Exercise description: Would you please transcribe, exactly as written, the lines of the entries below starting at the one that holds "ATOM 54 C C" and ending at the one that holds "ATOM 112 C CA", both included?

Task material:
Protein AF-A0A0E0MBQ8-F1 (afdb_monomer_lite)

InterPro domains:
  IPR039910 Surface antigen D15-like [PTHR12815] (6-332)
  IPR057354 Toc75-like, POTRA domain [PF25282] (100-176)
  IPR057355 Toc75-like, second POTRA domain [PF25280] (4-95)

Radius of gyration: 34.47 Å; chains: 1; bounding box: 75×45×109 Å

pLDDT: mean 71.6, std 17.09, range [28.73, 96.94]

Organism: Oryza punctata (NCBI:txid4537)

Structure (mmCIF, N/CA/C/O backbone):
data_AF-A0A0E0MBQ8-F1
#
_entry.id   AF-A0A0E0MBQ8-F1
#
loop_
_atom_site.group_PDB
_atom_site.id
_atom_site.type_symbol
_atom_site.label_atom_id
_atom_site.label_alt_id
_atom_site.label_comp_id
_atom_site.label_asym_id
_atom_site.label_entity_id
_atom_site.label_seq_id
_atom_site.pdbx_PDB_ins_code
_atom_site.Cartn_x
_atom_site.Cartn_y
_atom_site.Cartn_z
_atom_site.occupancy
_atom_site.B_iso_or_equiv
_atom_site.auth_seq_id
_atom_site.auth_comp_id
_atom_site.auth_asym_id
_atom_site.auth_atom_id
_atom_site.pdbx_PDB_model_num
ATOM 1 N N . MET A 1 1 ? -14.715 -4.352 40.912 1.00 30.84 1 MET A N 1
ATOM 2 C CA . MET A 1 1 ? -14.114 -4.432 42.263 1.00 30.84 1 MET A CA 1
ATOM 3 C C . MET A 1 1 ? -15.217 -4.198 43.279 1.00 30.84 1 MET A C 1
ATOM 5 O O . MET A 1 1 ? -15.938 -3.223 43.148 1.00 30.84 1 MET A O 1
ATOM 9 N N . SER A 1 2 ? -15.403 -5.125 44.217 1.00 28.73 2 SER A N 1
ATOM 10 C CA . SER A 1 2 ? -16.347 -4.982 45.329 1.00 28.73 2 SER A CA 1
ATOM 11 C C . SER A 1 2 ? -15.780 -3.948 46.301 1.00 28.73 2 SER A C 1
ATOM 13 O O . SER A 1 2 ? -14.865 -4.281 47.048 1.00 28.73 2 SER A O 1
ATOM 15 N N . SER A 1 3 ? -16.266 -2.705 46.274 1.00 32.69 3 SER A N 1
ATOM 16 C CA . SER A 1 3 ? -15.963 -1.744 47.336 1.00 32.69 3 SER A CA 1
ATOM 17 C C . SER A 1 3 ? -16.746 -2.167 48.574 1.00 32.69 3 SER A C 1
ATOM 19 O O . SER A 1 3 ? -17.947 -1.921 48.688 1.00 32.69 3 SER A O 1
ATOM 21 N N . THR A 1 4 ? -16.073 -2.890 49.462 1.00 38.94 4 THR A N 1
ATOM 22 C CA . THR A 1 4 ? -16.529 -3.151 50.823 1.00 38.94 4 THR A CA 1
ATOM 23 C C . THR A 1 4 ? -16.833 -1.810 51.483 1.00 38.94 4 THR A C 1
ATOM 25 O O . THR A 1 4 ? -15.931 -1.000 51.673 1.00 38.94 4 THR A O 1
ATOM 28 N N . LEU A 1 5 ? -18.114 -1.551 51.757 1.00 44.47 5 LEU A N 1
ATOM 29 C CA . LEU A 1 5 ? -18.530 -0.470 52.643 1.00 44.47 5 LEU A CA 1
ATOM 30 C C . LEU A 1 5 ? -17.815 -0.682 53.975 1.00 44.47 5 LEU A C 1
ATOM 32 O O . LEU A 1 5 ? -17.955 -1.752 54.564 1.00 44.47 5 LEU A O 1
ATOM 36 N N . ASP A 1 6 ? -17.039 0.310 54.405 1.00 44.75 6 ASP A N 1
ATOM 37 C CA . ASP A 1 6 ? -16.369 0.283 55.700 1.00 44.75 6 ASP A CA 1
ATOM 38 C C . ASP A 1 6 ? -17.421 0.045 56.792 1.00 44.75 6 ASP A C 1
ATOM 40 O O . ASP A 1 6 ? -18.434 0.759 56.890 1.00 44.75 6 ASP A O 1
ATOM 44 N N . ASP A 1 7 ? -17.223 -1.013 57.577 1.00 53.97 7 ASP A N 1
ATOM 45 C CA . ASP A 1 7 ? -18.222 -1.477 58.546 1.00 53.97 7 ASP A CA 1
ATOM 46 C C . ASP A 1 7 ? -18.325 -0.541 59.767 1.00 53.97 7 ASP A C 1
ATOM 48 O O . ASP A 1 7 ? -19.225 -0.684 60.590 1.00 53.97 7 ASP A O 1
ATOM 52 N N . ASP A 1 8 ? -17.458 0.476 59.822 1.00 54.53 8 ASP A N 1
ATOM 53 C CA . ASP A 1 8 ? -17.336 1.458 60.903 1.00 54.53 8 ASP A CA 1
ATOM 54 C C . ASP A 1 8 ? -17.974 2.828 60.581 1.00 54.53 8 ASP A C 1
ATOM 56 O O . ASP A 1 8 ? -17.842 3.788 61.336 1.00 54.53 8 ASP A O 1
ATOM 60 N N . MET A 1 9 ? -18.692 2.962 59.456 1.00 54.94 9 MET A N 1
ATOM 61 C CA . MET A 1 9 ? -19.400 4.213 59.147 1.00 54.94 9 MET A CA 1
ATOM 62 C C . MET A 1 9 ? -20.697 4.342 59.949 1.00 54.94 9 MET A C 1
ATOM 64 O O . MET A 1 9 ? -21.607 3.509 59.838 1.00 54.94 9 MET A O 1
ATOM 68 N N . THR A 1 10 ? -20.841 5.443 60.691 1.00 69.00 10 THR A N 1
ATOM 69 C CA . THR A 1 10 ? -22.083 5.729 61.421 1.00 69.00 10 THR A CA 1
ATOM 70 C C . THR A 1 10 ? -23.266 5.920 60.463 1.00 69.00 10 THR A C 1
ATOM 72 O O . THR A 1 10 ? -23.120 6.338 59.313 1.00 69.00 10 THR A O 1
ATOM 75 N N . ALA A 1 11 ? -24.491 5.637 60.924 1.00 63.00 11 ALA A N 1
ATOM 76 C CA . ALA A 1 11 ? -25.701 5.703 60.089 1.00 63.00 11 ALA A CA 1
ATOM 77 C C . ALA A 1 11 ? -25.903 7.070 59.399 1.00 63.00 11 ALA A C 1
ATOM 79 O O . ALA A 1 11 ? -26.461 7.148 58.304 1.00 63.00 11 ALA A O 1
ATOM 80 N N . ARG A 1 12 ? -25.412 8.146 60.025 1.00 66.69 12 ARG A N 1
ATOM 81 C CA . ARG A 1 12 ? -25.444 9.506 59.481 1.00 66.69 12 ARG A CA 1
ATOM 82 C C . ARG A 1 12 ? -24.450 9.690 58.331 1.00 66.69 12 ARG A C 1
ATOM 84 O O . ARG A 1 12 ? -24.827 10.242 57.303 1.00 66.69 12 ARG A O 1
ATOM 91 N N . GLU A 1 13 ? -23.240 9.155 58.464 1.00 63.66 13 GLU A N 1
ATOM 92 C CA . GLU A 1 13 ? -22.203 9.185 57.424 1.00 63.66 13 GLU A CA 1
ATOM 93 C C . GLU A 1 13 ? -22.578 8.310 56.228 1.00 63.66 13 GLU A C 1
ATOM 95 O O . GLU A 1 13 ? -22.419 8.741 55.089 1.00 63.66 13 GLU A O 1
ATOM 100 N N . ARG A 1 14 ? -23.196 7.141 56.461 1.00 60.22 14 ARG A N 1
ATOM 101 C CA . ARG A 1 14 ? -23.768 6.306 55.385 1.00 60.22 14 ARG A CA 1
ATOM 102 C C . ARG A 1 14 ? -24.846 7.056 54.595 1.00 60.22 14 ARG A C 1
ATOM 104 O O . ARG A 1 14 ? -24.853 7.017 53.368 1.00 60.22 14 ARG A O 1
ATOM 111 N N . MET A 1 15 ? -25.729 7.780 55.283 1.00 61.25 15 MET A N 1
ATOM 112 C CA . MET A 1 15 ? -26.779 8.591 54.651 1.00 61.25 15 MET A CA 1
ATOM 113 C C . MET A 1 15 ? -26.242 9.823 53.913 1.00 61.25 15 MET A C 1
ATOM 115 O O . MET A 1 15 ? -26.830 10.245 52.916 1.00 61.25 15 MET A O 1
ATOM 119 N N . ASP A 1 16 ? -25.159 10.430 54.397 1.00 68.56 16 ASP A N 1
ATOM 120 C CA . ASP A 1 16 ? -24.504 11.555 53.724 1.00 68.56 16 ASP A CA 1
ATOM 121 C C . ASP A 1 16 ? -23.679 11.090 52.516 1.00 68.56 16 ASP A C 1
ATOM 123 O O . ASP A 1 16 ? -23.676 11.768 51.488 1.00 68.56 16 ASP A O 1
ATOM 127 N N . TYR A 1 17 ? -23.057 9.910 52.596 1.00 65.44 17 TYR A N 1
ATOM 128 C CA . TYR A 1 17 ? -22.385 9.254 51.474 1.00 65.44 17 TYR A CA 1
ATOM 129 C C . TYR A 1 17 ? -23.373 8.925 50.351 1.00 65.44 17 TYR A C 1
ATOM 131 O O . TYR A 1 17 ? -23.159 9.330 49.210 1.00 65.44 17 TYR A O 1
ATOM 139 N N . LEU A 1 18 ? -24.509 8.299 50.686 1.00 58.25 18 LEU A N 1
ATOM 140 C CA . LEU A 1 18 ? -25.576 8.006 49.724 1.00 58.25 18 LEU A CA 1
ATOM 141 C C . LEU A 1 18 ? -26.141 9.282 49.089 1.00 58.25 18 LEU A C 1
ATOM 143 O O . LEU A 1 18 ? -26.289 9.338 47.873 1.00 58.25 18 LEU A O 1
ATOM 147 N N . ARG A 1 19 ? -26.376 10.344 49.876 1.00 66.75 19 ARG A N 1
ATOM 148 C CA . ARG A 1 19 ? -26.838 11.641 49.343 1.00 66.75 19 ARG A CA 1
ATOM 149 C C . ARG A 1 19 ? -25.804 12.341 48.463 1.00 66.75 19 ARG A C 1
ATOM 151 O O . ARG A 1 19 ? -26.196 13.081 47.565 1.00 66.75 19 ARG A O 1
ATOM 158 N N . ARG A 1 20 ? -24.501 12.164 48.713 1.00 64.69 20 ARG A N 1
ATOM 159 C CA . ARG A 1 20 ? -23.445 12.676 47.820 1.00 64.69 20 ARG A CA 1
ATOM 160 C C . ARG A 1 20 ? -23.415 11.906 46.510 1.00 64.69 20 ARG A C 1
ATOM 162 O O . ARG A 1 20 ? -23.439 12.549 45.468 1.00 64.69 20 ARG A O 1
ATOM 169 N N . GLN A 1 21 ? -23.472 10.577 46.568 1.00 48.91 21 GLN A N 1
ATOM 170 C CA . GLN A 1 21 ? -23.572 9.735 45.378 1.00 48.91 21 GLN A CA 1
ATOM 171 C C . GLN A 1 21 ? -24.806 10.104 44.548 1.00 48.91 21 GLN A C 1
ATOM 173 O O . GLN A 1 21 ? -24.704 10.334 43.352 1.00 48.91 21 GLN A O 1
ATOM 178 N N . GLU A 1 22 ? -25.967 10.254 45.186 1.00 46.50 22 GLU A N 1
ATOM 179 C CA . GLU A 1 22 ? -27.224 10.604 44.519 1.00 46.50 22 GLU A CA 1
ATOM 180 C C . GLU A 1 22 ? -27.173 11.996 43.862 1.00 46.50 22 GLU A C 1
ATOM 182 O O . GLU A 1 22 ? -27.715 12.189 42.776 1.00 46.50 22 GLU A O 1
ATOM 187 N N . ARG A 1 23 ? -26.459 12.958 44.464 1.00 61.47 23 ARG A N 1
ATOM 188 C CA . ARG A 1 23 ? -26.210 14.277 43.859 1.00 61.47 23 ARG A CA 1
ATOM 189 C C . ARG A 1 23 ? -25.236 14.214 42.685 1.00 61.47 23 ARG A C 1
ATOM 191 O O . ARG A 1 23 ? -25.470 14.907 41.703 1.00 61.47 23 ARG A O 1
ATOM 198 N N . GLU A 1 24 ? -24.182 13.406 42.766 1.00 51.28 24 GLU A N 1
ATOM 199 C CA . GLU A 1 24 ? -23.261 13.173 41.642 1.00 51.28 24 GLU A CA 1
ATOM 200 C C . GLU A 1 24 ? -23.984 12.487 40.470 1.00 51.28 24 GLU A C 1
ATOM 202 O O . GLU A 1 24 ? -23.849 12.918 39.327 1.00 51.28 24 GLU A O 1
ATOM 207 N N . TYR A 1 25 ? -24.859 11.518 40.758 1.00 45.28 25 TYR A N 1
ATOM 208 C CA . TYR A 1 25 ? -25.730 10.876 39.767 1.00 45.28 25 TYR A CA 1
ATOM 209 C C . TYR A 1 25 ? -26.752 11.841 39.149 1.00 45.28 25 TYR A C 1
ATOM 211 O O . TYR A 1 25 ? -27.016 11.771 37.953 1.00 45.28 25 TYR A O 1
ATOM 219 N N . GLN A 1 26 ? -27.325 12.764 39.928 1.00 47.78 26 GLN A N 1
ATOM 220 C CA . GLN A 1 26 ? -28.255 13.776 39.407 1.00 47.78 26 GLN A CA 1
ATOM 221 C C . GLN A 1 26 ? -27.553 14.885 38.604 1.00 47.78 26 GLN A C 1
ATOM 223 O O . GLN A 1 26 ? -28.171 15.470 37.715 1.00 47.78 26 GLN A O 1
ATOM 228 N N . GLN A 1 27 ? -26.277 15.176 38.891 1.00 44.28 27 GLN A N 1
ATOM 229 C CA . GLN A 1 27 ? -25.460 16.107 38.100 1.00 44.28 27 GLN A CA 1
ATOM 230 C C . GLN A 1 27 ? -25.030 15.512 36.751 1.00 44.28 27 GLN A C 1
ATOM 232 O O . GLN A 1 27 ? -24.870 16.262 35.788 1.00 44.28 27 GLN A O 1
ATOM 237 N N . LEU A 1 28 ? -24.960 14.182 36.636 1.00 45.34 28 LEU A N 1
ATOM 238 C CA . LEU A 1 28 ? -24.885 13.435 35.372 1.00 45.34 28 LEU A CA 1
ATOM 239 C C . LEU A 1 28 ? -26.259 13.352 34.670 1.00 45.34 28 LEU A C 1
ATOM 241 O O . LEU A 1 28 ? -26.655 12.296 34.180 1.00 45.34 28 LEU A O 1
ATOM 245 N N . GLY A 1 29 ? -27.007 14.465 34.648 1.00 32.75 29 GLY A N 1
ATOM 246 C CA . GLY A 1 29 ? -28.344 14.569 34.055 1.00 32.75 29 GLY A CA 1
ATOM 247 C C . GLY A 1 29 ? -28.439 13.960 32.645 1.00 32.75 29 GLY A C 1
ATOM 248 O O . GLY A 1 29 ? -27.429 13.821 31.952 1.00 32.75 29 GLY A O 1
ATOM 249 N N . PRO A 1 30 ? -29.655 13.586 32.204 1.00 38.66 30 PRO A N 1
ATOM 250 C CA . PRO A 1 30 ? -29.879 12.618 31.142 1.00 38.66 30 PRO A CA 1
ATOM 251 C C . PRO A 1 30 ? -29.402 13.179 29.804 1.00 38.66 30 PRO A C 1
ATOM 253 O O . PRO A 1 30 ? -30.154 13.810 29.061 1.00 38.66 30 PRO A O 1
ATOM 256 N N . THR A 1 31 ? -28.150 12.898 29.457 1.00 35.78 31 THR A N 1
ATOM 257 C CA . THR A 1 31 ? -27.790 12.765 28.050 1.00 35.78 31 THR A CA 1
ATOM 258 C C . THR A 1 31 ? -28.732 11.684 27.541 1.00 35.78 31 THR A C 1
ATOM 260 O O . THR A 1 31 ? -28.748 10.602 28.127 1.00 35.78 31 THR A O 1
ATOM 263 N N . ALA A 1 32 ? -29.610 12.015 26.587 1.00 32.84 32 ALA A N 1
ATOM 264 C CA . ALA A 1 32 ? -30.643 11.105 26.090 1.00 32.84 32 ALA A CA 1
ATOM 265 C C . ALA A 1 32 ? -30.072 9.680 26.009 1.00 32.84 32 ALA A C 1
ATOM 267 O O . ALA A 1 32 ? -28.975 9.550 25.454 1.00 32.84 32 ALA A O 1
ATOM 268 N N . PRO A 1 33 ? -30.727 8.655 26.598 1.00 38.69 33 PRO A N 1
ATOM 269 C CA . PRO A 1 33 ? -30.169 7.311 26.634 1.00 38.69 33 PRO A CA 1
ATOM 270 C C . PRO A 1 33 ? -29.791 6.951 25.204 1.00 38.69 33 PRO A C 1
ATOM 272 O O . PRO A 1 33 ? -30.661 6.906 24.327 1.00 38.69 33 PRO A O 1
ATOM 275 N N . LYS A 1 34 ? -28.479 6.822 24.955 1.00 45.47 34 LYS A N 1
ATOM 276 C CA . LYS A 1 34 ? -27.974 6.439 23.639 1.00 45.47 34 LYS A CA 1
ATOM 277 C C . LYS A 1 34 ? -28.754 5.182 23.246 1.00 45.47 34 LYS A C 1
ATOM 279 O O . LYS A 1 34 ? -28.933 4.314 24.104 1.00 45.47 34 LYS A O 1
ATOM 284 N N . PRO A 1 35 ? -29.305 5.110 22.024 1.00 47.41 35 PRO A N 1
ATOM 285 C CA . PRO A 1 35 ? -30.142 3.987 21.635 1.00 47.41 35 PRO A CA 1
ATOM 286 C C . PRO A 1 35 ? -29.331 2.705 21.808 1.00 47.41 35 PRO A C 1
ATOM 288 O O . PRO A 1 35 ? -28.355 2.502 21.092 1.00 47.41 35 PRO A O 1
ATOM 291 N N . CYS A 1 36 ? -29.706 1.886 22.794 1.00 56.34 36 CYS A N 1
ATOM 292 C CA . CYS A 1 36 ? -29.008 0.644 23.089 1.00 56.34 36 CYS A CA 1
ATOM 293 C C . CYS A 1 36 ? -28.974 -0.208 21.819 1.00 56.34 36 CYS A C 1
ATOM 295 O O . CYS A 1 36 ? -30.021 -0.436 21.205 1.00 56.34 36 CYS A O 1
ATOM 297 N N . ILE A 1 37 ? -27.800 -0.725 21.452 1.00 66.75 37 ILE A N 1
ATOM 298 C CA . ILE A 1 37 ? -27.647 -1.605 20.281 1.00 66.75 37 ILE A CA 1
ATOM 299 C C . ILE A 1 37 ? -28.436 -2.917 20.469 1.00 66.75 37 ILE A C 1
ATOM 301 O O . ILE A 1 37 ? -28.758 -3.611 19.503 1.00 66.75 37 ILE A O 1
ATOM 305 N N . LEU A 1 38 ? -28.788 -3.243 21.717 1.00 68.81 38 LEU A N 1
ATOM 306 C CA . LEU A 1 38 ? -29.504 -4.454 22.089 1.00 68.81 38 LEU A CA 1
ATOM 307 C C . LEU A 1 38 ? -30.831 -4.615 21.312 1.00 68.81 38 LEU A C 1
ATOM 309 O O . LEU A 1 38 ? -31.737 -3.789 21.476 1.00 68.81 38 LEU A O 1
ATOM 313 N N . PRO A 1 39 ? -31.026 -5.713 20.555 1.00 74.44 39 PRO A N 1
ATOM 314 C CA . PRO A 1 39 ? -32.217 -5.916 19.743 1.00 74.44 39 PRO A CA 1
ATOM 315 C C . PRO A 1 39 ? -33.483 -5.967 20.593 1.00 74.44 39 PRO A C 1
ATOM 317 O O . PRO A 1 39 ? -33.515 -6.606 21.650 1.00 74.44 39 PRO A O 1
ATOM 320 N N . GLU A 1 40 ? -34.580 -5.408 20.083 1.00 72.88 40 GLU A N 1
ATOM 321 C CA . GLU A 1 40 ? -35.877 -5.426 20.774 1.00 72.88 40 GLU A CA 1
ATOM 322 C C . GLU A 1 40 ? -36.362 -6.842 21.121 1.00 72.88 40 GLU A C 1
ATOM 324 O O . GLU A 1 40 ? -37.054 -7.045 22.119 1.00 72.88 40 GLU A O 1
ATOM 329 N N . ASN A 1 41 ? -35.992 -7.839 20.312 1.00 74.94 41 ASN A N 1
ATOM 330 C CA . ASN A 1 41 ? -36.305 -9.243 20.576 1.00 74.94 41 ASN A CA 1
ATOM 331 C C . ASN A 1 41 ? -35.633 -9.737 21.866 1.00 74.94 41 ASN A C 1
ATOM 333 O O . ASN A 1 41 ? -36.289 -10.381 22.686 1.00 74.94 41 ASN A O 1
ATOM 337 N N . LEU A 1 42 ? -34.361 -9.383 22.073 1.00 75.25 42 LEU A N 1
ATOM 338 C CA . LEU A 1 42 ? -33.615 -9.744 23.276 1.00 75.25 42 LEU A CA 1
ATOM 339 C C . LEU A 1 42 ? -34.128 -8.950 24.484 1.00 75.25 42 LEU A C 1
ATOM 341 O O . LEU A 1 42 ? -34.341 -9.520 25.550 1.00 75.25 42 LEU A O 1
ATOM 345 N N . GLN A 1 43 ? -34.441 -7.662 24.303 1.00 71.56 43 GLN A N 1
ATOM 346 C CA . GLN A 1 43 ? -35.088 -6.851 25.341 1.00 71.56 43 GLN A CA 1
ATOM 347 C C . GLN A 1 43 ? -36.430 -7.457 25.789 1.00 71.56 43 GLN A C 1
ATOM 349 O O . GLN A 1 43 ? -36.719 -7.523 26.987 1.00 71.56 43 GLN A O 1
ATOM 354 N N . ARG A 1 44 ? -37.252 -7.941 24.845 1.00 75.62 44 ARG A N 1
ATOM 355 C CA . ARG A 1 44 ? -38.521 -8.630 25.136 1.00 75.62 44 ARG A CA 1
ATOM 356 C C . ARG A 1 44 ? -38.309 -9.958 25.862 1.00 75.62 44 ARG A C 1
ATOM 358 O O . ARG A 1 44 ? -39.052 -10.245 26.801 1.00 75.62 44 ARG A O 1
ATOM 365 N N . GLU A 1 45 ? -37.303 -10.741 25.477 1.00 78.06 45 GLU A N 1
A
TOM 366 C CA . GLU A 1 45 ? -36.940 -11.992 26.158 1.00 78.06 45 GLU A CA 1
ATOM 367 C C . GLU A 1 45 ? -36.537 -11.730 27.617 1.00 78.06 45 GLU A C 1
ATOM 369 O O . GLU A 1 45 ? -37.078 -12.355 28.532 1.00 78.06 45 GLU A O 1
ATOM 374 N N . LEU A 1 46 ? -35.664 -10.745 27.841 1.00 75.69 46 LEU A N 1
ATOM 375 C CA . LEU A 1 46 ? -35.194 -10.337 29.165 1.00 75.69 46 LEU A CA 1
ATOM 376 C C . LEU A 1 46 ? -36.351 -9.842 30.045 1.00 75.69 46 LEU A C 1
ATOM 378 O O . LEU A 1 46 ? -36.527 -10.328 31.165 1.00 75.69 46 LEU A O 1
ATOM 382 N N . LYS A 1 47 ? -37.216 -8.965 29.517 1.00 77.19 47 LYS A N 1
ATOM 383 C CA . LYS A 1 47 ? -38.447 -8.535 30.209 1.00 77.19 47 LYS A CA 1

Response:
ATOM 54 C C . ASP A 1 8 ? -17.974 2.828 60.581 1.00 54.53 8 ASP A C 1
ATOM 56 O O . ASP A 1 8 ? -17.842 3.788 61.336 1.00 54.53 8 ASP A O 1
ATOM 60 N N . MET A 1 9 ? -18.692 2.962 59.456 1.00 54.94 9 MET A N 1
ATOM 61 C CA . MET A 1 9 ? -19.400 4.213 59.147 1.00 54.94 9 MET A CA 1
ATOM 62 C C . MET A 1 9 ? -20.697 4.342 59.949 1.00 54.94 9 MET A C 1
ATOM 64 O O . MET A 1 9 ? -21.607 3.509 59.838 1.00 54.94 9 MET A O 1
ATOM 68 N N . THR A 1 10 ? -20.841 5.443 60.691 1.00 69.00 10 THR A N 1
ATOM 69 C CA . THR A 1 10 ? -22.083 5.729 61.421 1.00 69.00 10 THR A CA 1
ATOM 70 C C . THR A 1 10 ? -23.266 5.920 60.463 1.00 69.00 10 THR A C 1
ATOM 72 O O . THR A 1 10 ? -23.120 6.338 59.313 1.00 69.00 10 THR A O 1
ATOM 75 N N . ALA A 1 11 ? -24.491 5.637 60.924 1.00 63.00 11 ALA A N 1
ATOM 76 C CA . ALA A 1 11 ? -25.701 5.703 60.089 1.00 63.00 11 ALA A CA 1
ATOM 77 C C . ALA A 1 11 ? -25.903 7.070 59.399 1.00 63.00 11 ALA A C 1
ATOM 79 O O . ALA A 1 11 ? -26.461 7.148 58.304 1.00 63.00 11 ALA A O 1
ATOM 80 N N . ARG A 1 12 ? -25.412 8.146 60.025 1.00 66.69 12 ARG A N 1
ATOM 81 C CA . ARG A 1 12 ? -25.444 9.506 59.481 1.00 66.69 12 ARG A CA 1
ATOM 82 C C . ARG A 1 12 ? -24.450 9.690 58.331 1.00 66.69 12 ARG A C 1
ATOM 84 O O . ARG A 1 12 ? -24.827 10.242 57.303 1.00 66.69 12 ARG A O 1
ATOM 91 N N . GLU A 1 13 ? -23.240 9.155 58.464 1.00 63.66 13 GLU A N 1
ATOM 92 C CA . GLU A 1 13 ? -22.203 9.185 57.424 1.00 63.66 13 GLU A CA 1
ATOM 93 C C . GLU A 1 13 ? -22.578 8.310 56.228 1.00 63.66 13 GLU A C 1
ATOM 95 O O . GLU A 1 13 ? -22.419 8.741 55.089 1.00 63.66 13 GLU A O 1
ATOM 100 N N . ARG A 1 14 ? -23.196 7.141 56.461 1.00 60.22 14 ARG A N 1
ATOM 101 C CA . ARG A 1 14 ? -23.768 6.306 55.385 1.00 60.22 14 ARG A CA 1
ATOM 102 C C . ARG A 1 14 ? -24.846 7.056 54.595 1.00 60.22 14 ARG A C 1
ATOM 104 O O . ARG A 1 14 ? -24.853 7.017 53.368 1.00 60.22 14 ARG A O 1
ATOM 111 N N . MET A 1 15 ? -25.729 7.780 55.283 1.00 61.25 15 MET A N 1
ATOM 112 C CA . MET A 1 15 ? -26.779 8.591 54.651 1.00 61.25 15 MET A CA 1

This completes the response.